Records from a data collection:
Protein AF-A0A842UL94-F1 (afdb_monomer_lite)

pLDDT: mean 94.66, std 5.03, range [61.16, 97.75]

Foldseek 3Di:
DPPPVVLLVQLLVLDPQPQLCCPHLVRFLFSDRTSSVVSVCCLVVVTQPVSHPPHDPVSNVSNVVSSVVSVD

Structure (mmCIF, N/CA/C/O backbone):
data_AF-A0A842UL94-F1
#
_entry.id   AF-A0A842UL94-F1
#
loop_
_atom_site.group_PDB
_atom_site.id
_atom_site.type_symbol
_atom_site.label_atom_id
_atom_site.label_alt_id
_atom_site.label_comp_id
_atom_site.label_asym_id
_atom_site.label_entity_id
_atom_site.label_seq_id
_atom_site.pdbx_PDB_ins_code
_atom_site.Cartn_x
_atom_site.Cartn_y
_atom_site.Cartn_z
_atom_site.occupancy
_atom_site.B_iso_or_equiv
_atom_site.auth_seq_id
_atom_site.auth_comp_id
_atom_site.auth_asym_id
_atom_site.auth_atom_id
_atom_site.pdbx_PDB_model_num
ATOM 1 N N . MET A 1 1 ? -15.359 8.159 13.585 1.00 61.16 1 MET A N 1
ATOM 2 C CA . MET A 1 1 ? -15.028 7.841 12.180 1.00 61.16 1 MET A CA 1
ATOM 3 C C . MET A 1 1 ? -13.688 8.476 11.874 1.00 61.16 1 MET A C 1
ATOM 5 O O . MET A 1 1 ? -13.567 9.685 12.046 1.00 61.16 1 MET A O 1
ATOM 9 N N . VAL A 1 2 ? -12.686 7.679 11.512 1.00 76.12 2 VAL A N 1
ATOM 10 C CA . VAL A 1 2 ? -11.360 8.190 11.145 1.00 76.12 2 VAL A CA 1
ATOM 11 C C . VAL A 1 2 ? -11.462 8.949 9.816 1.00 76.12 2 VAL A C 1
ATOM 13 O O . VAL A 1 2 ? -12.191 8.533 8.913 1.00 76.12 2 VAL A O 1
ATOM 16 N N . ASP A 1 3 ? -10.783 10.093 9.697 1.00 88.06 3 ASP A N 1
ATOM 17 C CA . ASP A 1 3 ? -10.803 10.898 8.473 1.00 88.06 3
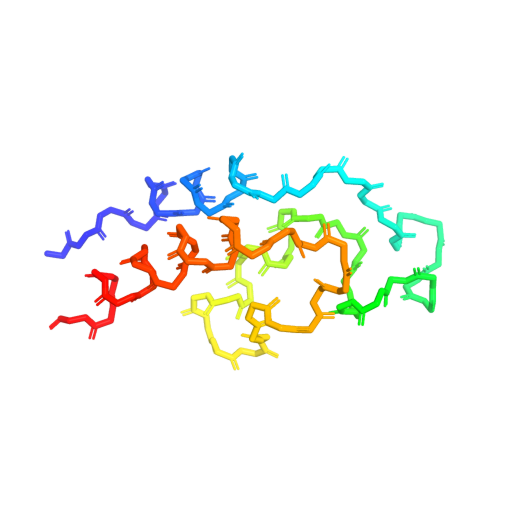 ASP A CA 1
ATOM 18 C C . ASP A 1 3 ? -10.159 10.115 7.316 1.00 88.06 3 ASP A C 1
ATOM 20 O O . ASP A 1 3 ? -8.954 9.850 7.305 1.00 88.06 3 ASP A O 1
ATOM 24 N N . LYS A 1 4 ? -10.972 9.772 6.310 1.00 90.88 4 LYS A N 1
ATOM 25 C CA . LYS A 1 4 ? -10.536 9.030 5.121 1.00 90.88 4 LYS A CA 1
ATOM 26 C C . LYS A 1 4 ? -9.380 9.720 4.391 1.00 90.88 4 LYS A C 1
ATOM 28 O O . LYS A 1 4 ? -8.495 9.039 3.882 1.00 90.88 4 LYS A O 1
ATOM 33 N N . LYS A 1 5 ? -9.371 11.055 4.307 1.00 92.31 5 LYS A N 1
ATOM 34 C CA . LYS A 1 5 ? -8.284 11.794 3.646 1.00 92.31 5 LYS A CA 1
ATOM 35 C C . LYS A 1 5 ? -6.984 11.664 4.429 1.00 92.31 5 LYS A C 1
ATOM 37 O O . LYS A 1 5 ? -5.940 11.495 3.805 1.00 92.31 5 LYS A O 1
ATOM 42 N N . LYS A 1 6 ? -7.057 11.706 5.763 1.00 94.06 6 LYS A N 1
ATOM 43 C CA . LYS A 1 6 ? -5.893 11.507 6.632 1.00 94.06 6 LYS A CA 1
ATOM 44 C C . LYS A 1 6 ? -5.301 10.107 6.438 1.00 94.06 6 LYS A C 1
ATOM 46 O O . LYS A 1 6 ? -4.127 10.001 6.115 1.00 94.06 6 LYS A O 1
ATOM 51 N N . ILE A 1 7 ? -6.127 9.060 6.494 1.00 95.12 7 ILE A N 1
ATOM 52 C CA . ILE A 1 7 ? -5.669 7.671 6.307 1.00 95.12 7 ILE A CA 1
ATOM 53 C C . ILE A 1 7 ? -5.041 7.452 4.931 1.00 95.12 7 ILE A C 1
ATOM 55 O O . ILE A 1 7 ? -3.969 6.864 4.827 1.00 95.12 7 ILE A O 1
ATOM 59 N N . LEU A 1 8 ? -5.655 7.971 3.865 1.00 95.62 8 LEU A N 1
ATOM 60 C CA . LEU A 1 8 ? -5.088 7.860 2.518 1.00 95.62 8 LEU A CA 1
ATOM 61 C C . LEU A 1 8 ? -3.720 8.540 2.395 1.00 95.62 8 LEU A C 1
ATOM 63 O O . LEU A 1 8 ? -2.853 8.035 1.677 1.00 95.62 8 LEU A O 1
ATOM 67 N N . LEU A 1 9 ? -3.532 9.676 3.072 1.00 96.06 9 LEU A N 1
ATOM 68 C CA . LEU A 1 9 ? -2.257 10.384 3.109 1.00 96.06 9 LEU A CA 1
ATOM 69 C C . LEU A 1 9 ? -1.210 9.602 3.912 1.00 96.06 9 LEU A C 1
ATOM 71 O O . LEU A 1 9 ? -0.084 9.450 3.442 1.00 96.06 9 LEU A O 1
ATOM 75 N N . ASP A 1 10 ? -1.588 9.070 5.073 1.00 96.56 10 ASP A N 1
ATOM 76 C CA . ASP A 1 10 ? -0.704 8.289 5.943 1.00 96.56 10 ASP A CA 1
ATOM 77 C C . ASP A 1 10 ? -0.255 6.987 5.263 1.00 96.56 10 ASP A C 1
ATOM 79 O O . ASP A 1 10 ? 0.939 6.679 5.243 1.00 96.56 10 ASP A O 1
ATOM 83 N N . LEU A 1 11 ? -1.173 6.277 4.596 1.00 96.94 11 LEU A N 1
ATOM 84 C CA . LEU A 1 11 ? -0.847 5.116 3.766 1.00 96.94 11 LEU A CA 1
ATOM 85 C C . LEU A 1 11 ? 0.120 5.498 2.647 1.00 96.94 11 LEU A C 1
ATOM 87 O O . LEU A 1 11 ? 1.189 4.908 2.524 1.00 96.94 11 LEU A O 1
ATOM 91 N N . TYR A 1 12 ? -0.218 6.521 1.856 1.00 96.56 12 TYR A N 1
ATOM 92 C CA . TYR A 1 12 ? 0.619 6.963 0.739 1.00 96.56 12 TYR A CA 1
ATOM 93 C C . TYR A 1 12 ? 2.028 7.387 1.181 1.00 96.56 12 TYR A C 1
ATOM 95 O O . TYR A 1 12 ? 3.005 7.141 0.470 1.00 96.56 12 TYR A O 1
ATOM 103 N N . ASN A 1 13 ? 2.160 7.991 2.363 1.00 97.12 13 ASN A N 1
ATOM 104 C CA . ASN A 1 13 ? 3.450 8.392 2.913 1.00 97.12 13 ASN A CA 1
ATOM 105 C C . ASN A 1 13 ? 4.350 7.210 3.284 1.00 97.12 13 ASN A C 1
ATOM 107 O O . ASN A 1 13 ? 5.569 7.362 3.209 1.00 97.12 13 ASN A O 1
ATOM 111 N N . ASN A 1 14 ? 3.769 6.055 3.611 1.00 96.62 14 ASN A N 1
ATOM 112 C CA . ASN A 1 14 ? 4.504 4.825 3.900 1.00 96.62 14 ASN A CA 1
ATOM 113 C C . ASN A 1 14 ? 4.808 3.987 2.647 1.00 96.62 14 ASN A C 1
ATOM 115 O O . ASN A 1 14 ? 5.563 3.021 2.736 1.00 96.62 14 ASN A O 1
ATOM 119 N N . LEU A 1 15 ? 4.293 4.356 1.468 1.00 96.88 15 LEU A N 1
ATOM 120 C CA . LEU A 1 15 ? 4.580 3.648 0.218 1.00 96.88 15 LEU A CA 1
ATOM 121 C C . LEU A 1 15 ? 5.935 4.049 -0.400 1.00 96.88 15 LEU A C 1
ATOM 123 O O . LEU A 1 15 ? 6.415 5.161 -0.179 1.00 96.88 15 LEU A O 1
ATOM 127 N N . PRO A 1 16 ? 6.534 3.199 -1.261 1.00 94.56 16 PRO A N 1
ATOM 128 C CA . PRO A 1 16 ? 7.830 3.471 -1.895 1.00 94.56 16 PRO A CA 1
ATOM 129 C C . PRO A 1 16 ? 7.831 4.619 -2.918 1.00 94.56 16 PRO A C 1
ATOM 131 O O . PRO A 1 16 ? 8.903 5.031 -3.353 1.00 94.56 16 PRO A O 1
ATOM 134 N N . LYS A 1 17 ? 6.655 5.108 -3.346 1.00 95.00 17 LYS A N 1
ATOM 135 C CA . LYS A 1 17 ? 6.483 6.203 -4.331 1.00 95.00 17 LYS A CA 1
ATOM 136 C C . LYS A 1 17 ? 7.235 5.967 -5.650 1.00 95.00 17 LYS A C 1
ATOM 138 O O . LYS A 1 17 ? 7.735 6.897 -6.274 1.00 95.00 17 LYS A O 1
ATOM 143 N N . ARG A 1 18 ? 7.343 4.697 -6.054 1.00 94.06 18 ARG A N 1
ATOM 144 C CA . ARG A 1 18 ? 8.057 4.284 -7.272 1.00 94.06 18 ARG A CA 1
ATOM 145 C C . ARG A 1 18 ? 7.199 4.360 -8.530 1.00 94.06 18 ARG A C 1
ATOM 147 O O . ARG A 1 18 ? 7.769 4.409 -9.612 1.00 94.06 18 ARG A O 1
ATOM 154 N N . ASP A 1 19 ? 5.872 4.315 -8.382 1.00 95.19 19 ASP A N 1
ATOM 155 C CA . ASP A 1 19 ? 4.901 4.324 -9.484 1.00 95.19 19 ASP A CA 1
ATOM 156 C C . ASP A 1 19 ? 5.282 3.359 -10.619 1.00 95.19 19 ASP A C 1
ATOM 158 O O . ASP A 1 19 ? 5.350 3.719 -11.794 1.00 95.19 19 ASP A O 1
ATOM 162 N N . CYS A 1 20 ? 5.566 2.107 -10.242 1.00 96.19 20 CYS A N 1
ATOM 163 C CA . CYS A 1 20 ? 6.107 1.084 -11.137 1.00 96.19 20 CYS A CA 1
ATOM 164 C C . CYS A 1 20 ? 5.236 0.855 -12.379 1.00 96.19 20 CYS A C 1
ATOM 166 O O . CYS A 1 20 ? 5.771 0.601 -13.451 1.00 96.19 20 CYS A O 1
ATOM 168 N N . GLY A 1 21 ? 3.914 1.009 -12.252 1.00 95.75 21 GLY A N 1
ATOM 169 C CA . GLY A 1 21 ? 2.970 0.834 -13.352 1.00 95.75 21 GLY A CA 1
ATOM 
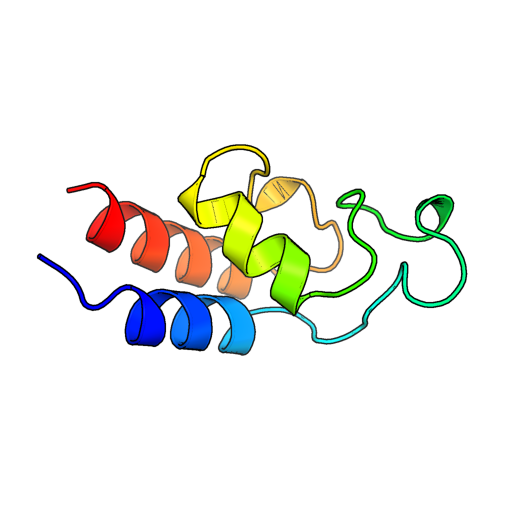170 C C . GLY A 1 21 ? 2.668 2.095 -14.169 1.00 95.75 21 GLY A C 1
ATOM 171 O O . GLY A 1 21 ? 1.716 2.089 -14.950 1.00 95.75 21 GLY A O 1
ATOM 172 N N . ALA A 1 22 ? 3.414 3.194 -13.992 1.00 95.62 22 ALA A N 1
ATOM 173 C CA . ALA A 1 22 ? 3.113 4.471 -14.647 1.00 95.62 22 ALA A CA 1
ATOM 174 C C . ALA A 1 22 ? 3.172 4.397 -16.184 1.00 95.62 22 ALA A C 1
ATOM 176 O O . ALA A 1 22 ? 2.455 5.139 -16.857 1.00 95.62 22 ALA A O 1
ATOM 177 N N . LYS A 1 23 ? 4.017 3.512 -16.735 1.00 95.00 23 LYS A N 1
ATOM 178 C CA . L
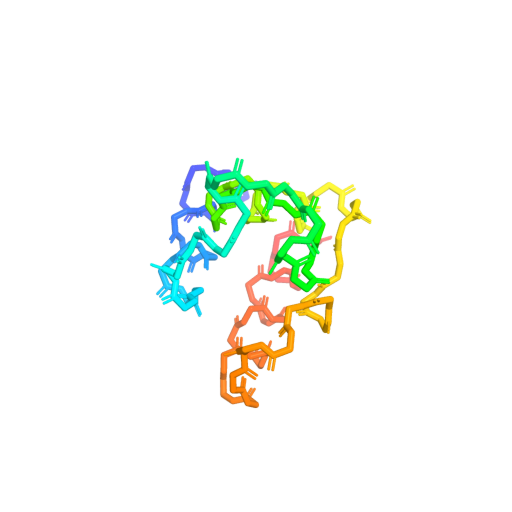YS A 1 23 ? 4.134 3.261 -18.182 1.00 95.00 23 LYS A CA 1
ATOM 179 C C . LYS A 1 23 ? 3.250 2.097 -18.632 1.00 95.00 23 LYS A C 1
ATOM 181 O O . LYS A 1 23 ? 2.453 2.273 -19.549 1.00 95.00 23 LYS A O 1
ATOM 186 N N . ASP A 1 24 ? 3.356 0.948 -17.967 1.00 95.19 24 ASP A N 1
ATOM 187 C CA . ASP A 1 24 ? 2.499 -0.223 -18.170 1.00 95.19 24 ASP A CA 1
ATOM 188 C C . ASP A 1 24 ? 2.197 -0.865 -16.809 1.00 95.19 24 ASP A C 1
ATOM 190 O O . ASP A 1 24 ? 3.095 -1.089 -16.004 1.00 95.19 24 ASP A O 1
ATOM 194 N N . VAL A 1 25 ? 0.928 -1.181 -16.540 1.00 94.25 25 VAL A N 1
ATOM 195 C CA . VAL A 1 25 ? 0.503 -1.794 -15.271 1.00 94.25 25 VAL A CA 1
ATOM 196 C C . VAL A 1 25 ? 1.168 -3.152 -15.027 1.00 94.25 25 VAL A C 1
ATOM 198 O O . VAL A 1 25 ? 1.329 -3.544 -13.875 1.00 94.25 25 VAL A O 1
ATOM 201 N N . LYS A 1 26 ? 1.601 -3.846 -16.089 1.00 95.25 26 LYS A N 1
ATOM 202 C CA . LYS A 1 26 ? 2.318 -5.128 -16.003 1.00 95.25 26 LYS A CA 1
ATOM 203 C C . LYS A 1 26 ? 3.663 -5.032 -15.281 1.00 95.25 26 LYS A C 1
ATOM 205 O O . LYS A 1 26 ? 4.123 -6.037 -14.751 1.00 95.25 26 LYS A O 1
ATOM 210 N N . ASP A 1 27 ? 4.261 -3.843 -15.232 1.00 93.12 27 ASP A N 1
ATOM 211 C CA . ASP A 1 27 ? 5.515 -3.586 -14.515 1.00 93.12 27 ASP A CA 1
ATOM 212 C C . ASP A 1 27 ? 5.294 -3.366 -13.004 1.00 93.12 27 ASP A C 1
ATOM 214 O O . ASP A 1 27 ? 6.248 -3.249 -12.230 1.00 93.12 27 ASP A O 1
ATOM 218 N N . SER A 1 28 ? 4.034 -3.277 -12.562 1.00 95.00 28 SER A N 1
ATOM 219 C CA . SER A 1 28 ? 3.676 -3.046 -11.167 1.00 95.00 28 SER A CA 1
ATOM 220 C C . SER A 1 28 ? 3.461 -4.361 -10.422 1.00 95.00 28 SER A C 1
ATOM 222 O O . SER A 1 28 ? 2.526 -5.090 -10.758 1.00 95.00 28 SER A O 1
ATOM 224 N N . PRO A 1 29 ? 4.238 -4.653 -9.361 1.00 94.62 29 PRO A N 1
ATOM 225 C CA . PRO A 1 29 ? 4.052 -5.882 -8.590 1.00 94.62 29 PRO A CA 1
ATOM 226 C C . PRO A 1 29 ? 2.672 -5.940 -7.927 1.00 94.62 29 PRO A C 1
ATOM 228 O O . PRO A 1 29 ? 2.085 -7.010 -7.834 1.00 94.62 29 PRO A O 1
ATOM 231 N N . CYS A 1 30 ? 2.120 -4.782 -7.549 1.00 96.19 30 CYS A N 1
ATOM 232 C CA . CYS A 1 30 ? 0.815 -4.682 -6.907 1.00 96.19 30 CYS A CA 1
ATOM 233 C C . CYS A 1 30 ? -0.342 -4.423 -7.883 1.00 96.19 30 CYS A C 1
ATOM 235 O O . CYS A 1 30 ? -1.438 -4.080 -7.446 1.00 96.19 30 CYS A O 1
ATOM 237 N N . GLY A 1 31 ? -0.120 -4.513 -9.201 1.00 96.12 31 GLY A N 1
ATOM 238 C CA . GLY A 1 31 ? -1.178 -4.356 -10.209 1.00 96.12 31 GLY A CA 1
ATOM 239 C C . GLY A 1 31 ? -1.779 -2.947 -10.311 1.00 96.12 31 GLY A C 1
ATOM 240 O O . GLY A 1 31 ? -2.887 -2.781 -10.819 1.00 96.12 31 GLY A O 1
ATOM 241 N N . ASN A 1 32 ? -1.070 -1.922 -9.828 1.00 97.06 32 ASN A N 1
ATOM 242 C CA . ASN A 1 32 ? -1.526 -0.528 -9.825 1.00 97.06 32 ASN A CA 1
ATOM 243 C C . ASN A 1 32 ? -0.586 0.378 -10.615 1.00 97.06 32 ASN A C 1
ATOM 245 O O . ASN A 1 32 ? 0.634 0.213 -10.549 1.00 97.06 32 ASN A O 1
ATOM 249 N N . LYS A 1 33 ? -1.127 1.382 -11.315 1.00 96.56 33 LYS A N 1
ATOM 250 C CA . LYS A 1 33 ? -0.278 2.320 -12.067 1.00 96.56 33 LYS A CA 1
ATOM 251 C C . LYS A 1 33 ? 0.532 3.218 -11.139 1.00 96.56 33 LYS A C 1
ATOM 253 O O . LYS A 1 33 ? 1.720 3.430 -11.361 1.00 96.56 33 LYS A O 1
ATOM 258 N N . TYR A 1 34 ? -0.115 3.703 -10.082 1.00 97.56 34 TYR A N 1
ATOM 259 C CA . TYR A 1 34 ? 0.455 4.669 -9.149 1.00 97.56 34 TYR A CA 1
ATOM 260 C C . TYR A 1 34 ? 0.318 4.195 -7.702 1.00 97.56 34 TYR A C 1
ATOM 262 O O . TYR A 1 34 ? -0.675 3.571 -7.325 1.00 97.56 34 TYR A O 1
ATOM 270 N N . CYS A 1 35 ? 1.264 4.568 -6.845 1.00 97.25 35 CYS A N 1
ATOM 271 C CA . CYS A 1 35 ? 1.217 4.277 -5.414 1.00 97.25 35 CYS A CA 1
ATOM 272 C C . CYS A 1 35 ? -0.017 4.906 -4.739 1.00 97.25 35 CYS A C 1
ATOM 274 O O . CYS A 1 35 ? -0.577 4.324 -3.816 1.00 97.25 35 CYS A O 1
ATOM 276 N N . VAL A 1 36 ? -0.499 6.057 -5.220 1.00 96.75 36 VAL A N 1
ATOM 277 C CA . VAL A 1 36 ? -1.746 6.669 -4.716 1.00 96.75 36 VAL A CA 1
ATOM 278 C C . VAL A 1 36 ? -3.000 5.859 -5.072 1.00 96.75 36 VAL A C 1
ATOM 280 O O . VAL A 1 36 ? -4.009 5.941 -4.379 1.00 96.75 36 VAL A O 1
ATOM 283 N N . GLU A 1 37 ? -2.963 5.088 -6.160 1.00 97.06 37 GLU A N 1
ATOM 284 C CA . GLU A 1 37 ? -4.043 4.162 -6.511 1.00 97.06 37 GLU A CA 1
ATOM 285 C C . GLU A 1 37 ? -4.023 2.964 -5.560 1.00 97.06 37 GLU A C 1
ATOM 287 O O . GLU A 1 37 ? -5.047 2.636 -4.964 1.00 97.06 37 GLU A O 1
ATOM 292 N N . PHE A 1 38 ? -2.835 2.397 -5.332 1.00 97.75 38 PHE A N 1
ATOM 293 C CA . PHE A 1 38 ? -2.634 1.307 -4.381 1.00 97.75 38 PHE A CA 1
ATOM 294 C C . PHE A 1 38 ? -3.103 1.686 -2.968 1.00 97.75 38 PHE A C 1
ATOM 296 O O . PHE A 1 38 ? -3.877 0.945 -2.374 1.00 97.75 38 PHE A O 1
ATOM 303 N N . SER 
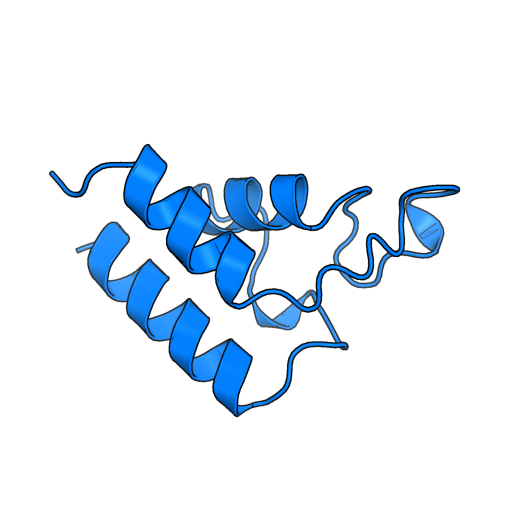A 1 39 ? -2.759 2.878 -2.454 1.00 97.25 39 SER A N 1
ATOM 304 C CA . SER A 1 39 ? -3.218 3.308 -1.120 1.00 97.25 39 SER A CA 1
ATOM 305 C C . SER A 1 39 ? -4.741 3.410 -0.996 1.00 97.25 39 SER A C 1
ATOM 307 O O . SER A 1 39 ? -5.288 3.178 0.081 1.00 97.25 39 SER A O 1
ATOM 309 N N . ARG A 1 40 ? -5.448 3.722 -2.091 1.00 96.75 40 ARG A N 1
ATOM 310 C CA . ARG A 1 40 ? -6.918 3.717 -2.122 1.00 96.75 40 ARG A CA 1
ATOM 311 C C . ARG A 1 40 ? -7.487 2.304 -2.113 1.00 96.75 40 ARG A C 1
ATOM 313 O O . ARG A 1 40 ? -8.506 2.099 -1.465 1.00 96.75 40 ARG A O 1
ATOM 320 N N . LYS A 1 41 ? -6.840 1.364 -2.802 1.00 97.50 41 LYS A N 1
ATOM 321 C CA . LYS A 1 41 ? -7.276 -0.037 -2.873 1.00 97.50 41 LYS A CA 1
ATOM 322 C C . LYS A 1 41 ? -6.985 -0.837 -1.604 1.00 97.50 41 LYS A C 1
ATOM 324 O O . LYS A 1 41 ? -7.700 -1.791 -1.316 1.00 97.50 41 LYS A O 1
ATOM 329 N N . LEU A 1 42 ? -6.011 -0.409 -0.797 1.00 97.12 42 LEU A N 1
ATOM 330 C CA . LEU A 1 42 ? -5.773 -0.982 0.533 1.00 97.12 42 LEU A CA 1
ATOM 331 C C . LEU A 1 42 ? -6.985 -0.793 1.465 1.00 97.12 42 LEU A C 1
ATOM 333 O O . LEU A 1 42 ? -7.392 -1.721 2.155 1.00 97.12 42 LEU A O 1
ATOM 337 N N . ILE A 1 43 ? -7.619 0.386 1.452 1.00 95.44 43 ILE A N 1
ATOM 338 C CA . ILE A 1 43 ? -8.782 0.667 2.320 1.00 95.44 43 ILE A CA 1
ATOM 339 C C . ILE A 1 43 ? -10.113 0.120 1.781 1.00 95.44 43 ILE A C 1
ATOM 341 O O . ILE A 1 43 ? -11.129 0.206 2.467 1.00 95.44 43 ILE A O 1
ATOM 345 N N . THR A 1 44 ? -10.131 -0.401 0.552 1.00 94.19 44 THR A N 1
ATOM 346 C CA . THR A 1 44 ? -11.280 -1.109 -0.042 1.00 94.19 44 THR A CA 1
ATOM 347 C C . THR A 1 44 ? -11.066 -2.620 -0.106 1.00 94.19 44 THR A C 1
ATOM 349 O O . THR A 1 44 ? -11.914 -3.303 -0.667 1.00 94.19 44 THR A O 1
ATOM 352 N N . THR A 1 45 ? -9.948 -3.116 0.447 1.00 91.62 45 THR A N 1
ATOM 353 C CA . THR A 1 45 ? -9.509 -4.525 0.449 1.00 91.62 45 THR A CA 1
ATOM 354 C C . THR A 1 45 ? -9.338 -5.169 -0.933 1.00 91.62 45 THR A C 1
ATOM 356 O O . THR A 1 45 ? -9.156 -6.381 -1.034 1.00 91.62 45 THR A O 1
ATOM 359 N N . GLU A 1 46 ? -9.320 -4.366 -2.003 1.00 96.44 46 GLU A N 1
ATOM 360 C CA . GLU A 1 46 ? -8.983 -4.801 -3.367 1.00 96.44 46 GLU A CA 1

» Task to complete
Repeat verbatim the opening run of entries, ending with the line that contains "ATOM 10 C CA".

» Response below
Protein AF-A0A842UL94-F1 (afdb_monomer_lite)

pLDDT: mean 94.66, std 5.03, range [61.16, 97.75]

Foldseek 3Di:
DPPPVVLLVQLLVLDPQPQLCCPHLVRFLFSDRTSSVVSVCCLVVVTQPVSHPPHDPVSNVSNVVSSVVSVD

Structure (mmCIF, N/CA/C/O backbone):
data_AF-A0A842UL94-F1
#
_entry.id   AF-A0A842UL94-F1
#
loop_
_atom_site.group_PDB
_atom_site.id
_atom_site.type_symbol
_atom_site.label_atom_id
_atom_site.label_alt_id
_atom_site.label_comp_id
_atom_site.label_asym_id
_atom_site.label_entity_id
_atom_site.label_seq_id
_atom_site.pdbx_PDB_ins_code
_atom_site.Cartn_x
_atom_site.Cartn_y
_atom_site.Cartn_z
_atom_site.occupancy
_atom_site.B_iso_or_equiv
_atom_site.auth_seq_id
_atom_site.auth_comp_id
_atom_site.auth_asym_id
_atom_site.auth_atom_id
_atom_site.pdbx_PDB_model_num
ATOM 1 N N . MET A 1 1 ? -15.359 8.159 13.585 1.00 61.16 1 MET A N 1
ATOM 2 C CA . MET A 1 1 ? -15.028 7.841 12.180 1.00 61.16 1 MET A CA 1
ATOM 3 C C . MET A 1 1 ? -13.688 8.476 11.874 1.00 61.16 1 MET A C 1
ATOM 5 O O . MET A 1 1 ? -13.567 9.685 12.046 1.00 61.16 1 MET A O 1
ATOM 9 N N . VAL A 1 2 ? -12.686 7.679 11.512 1.00 76.12 2 VAL A N 1
ATOM 10 C CA . VAL A 1 2 ? -11.360 8.190 11.145 1.00 76.12 2 VAL A CA 1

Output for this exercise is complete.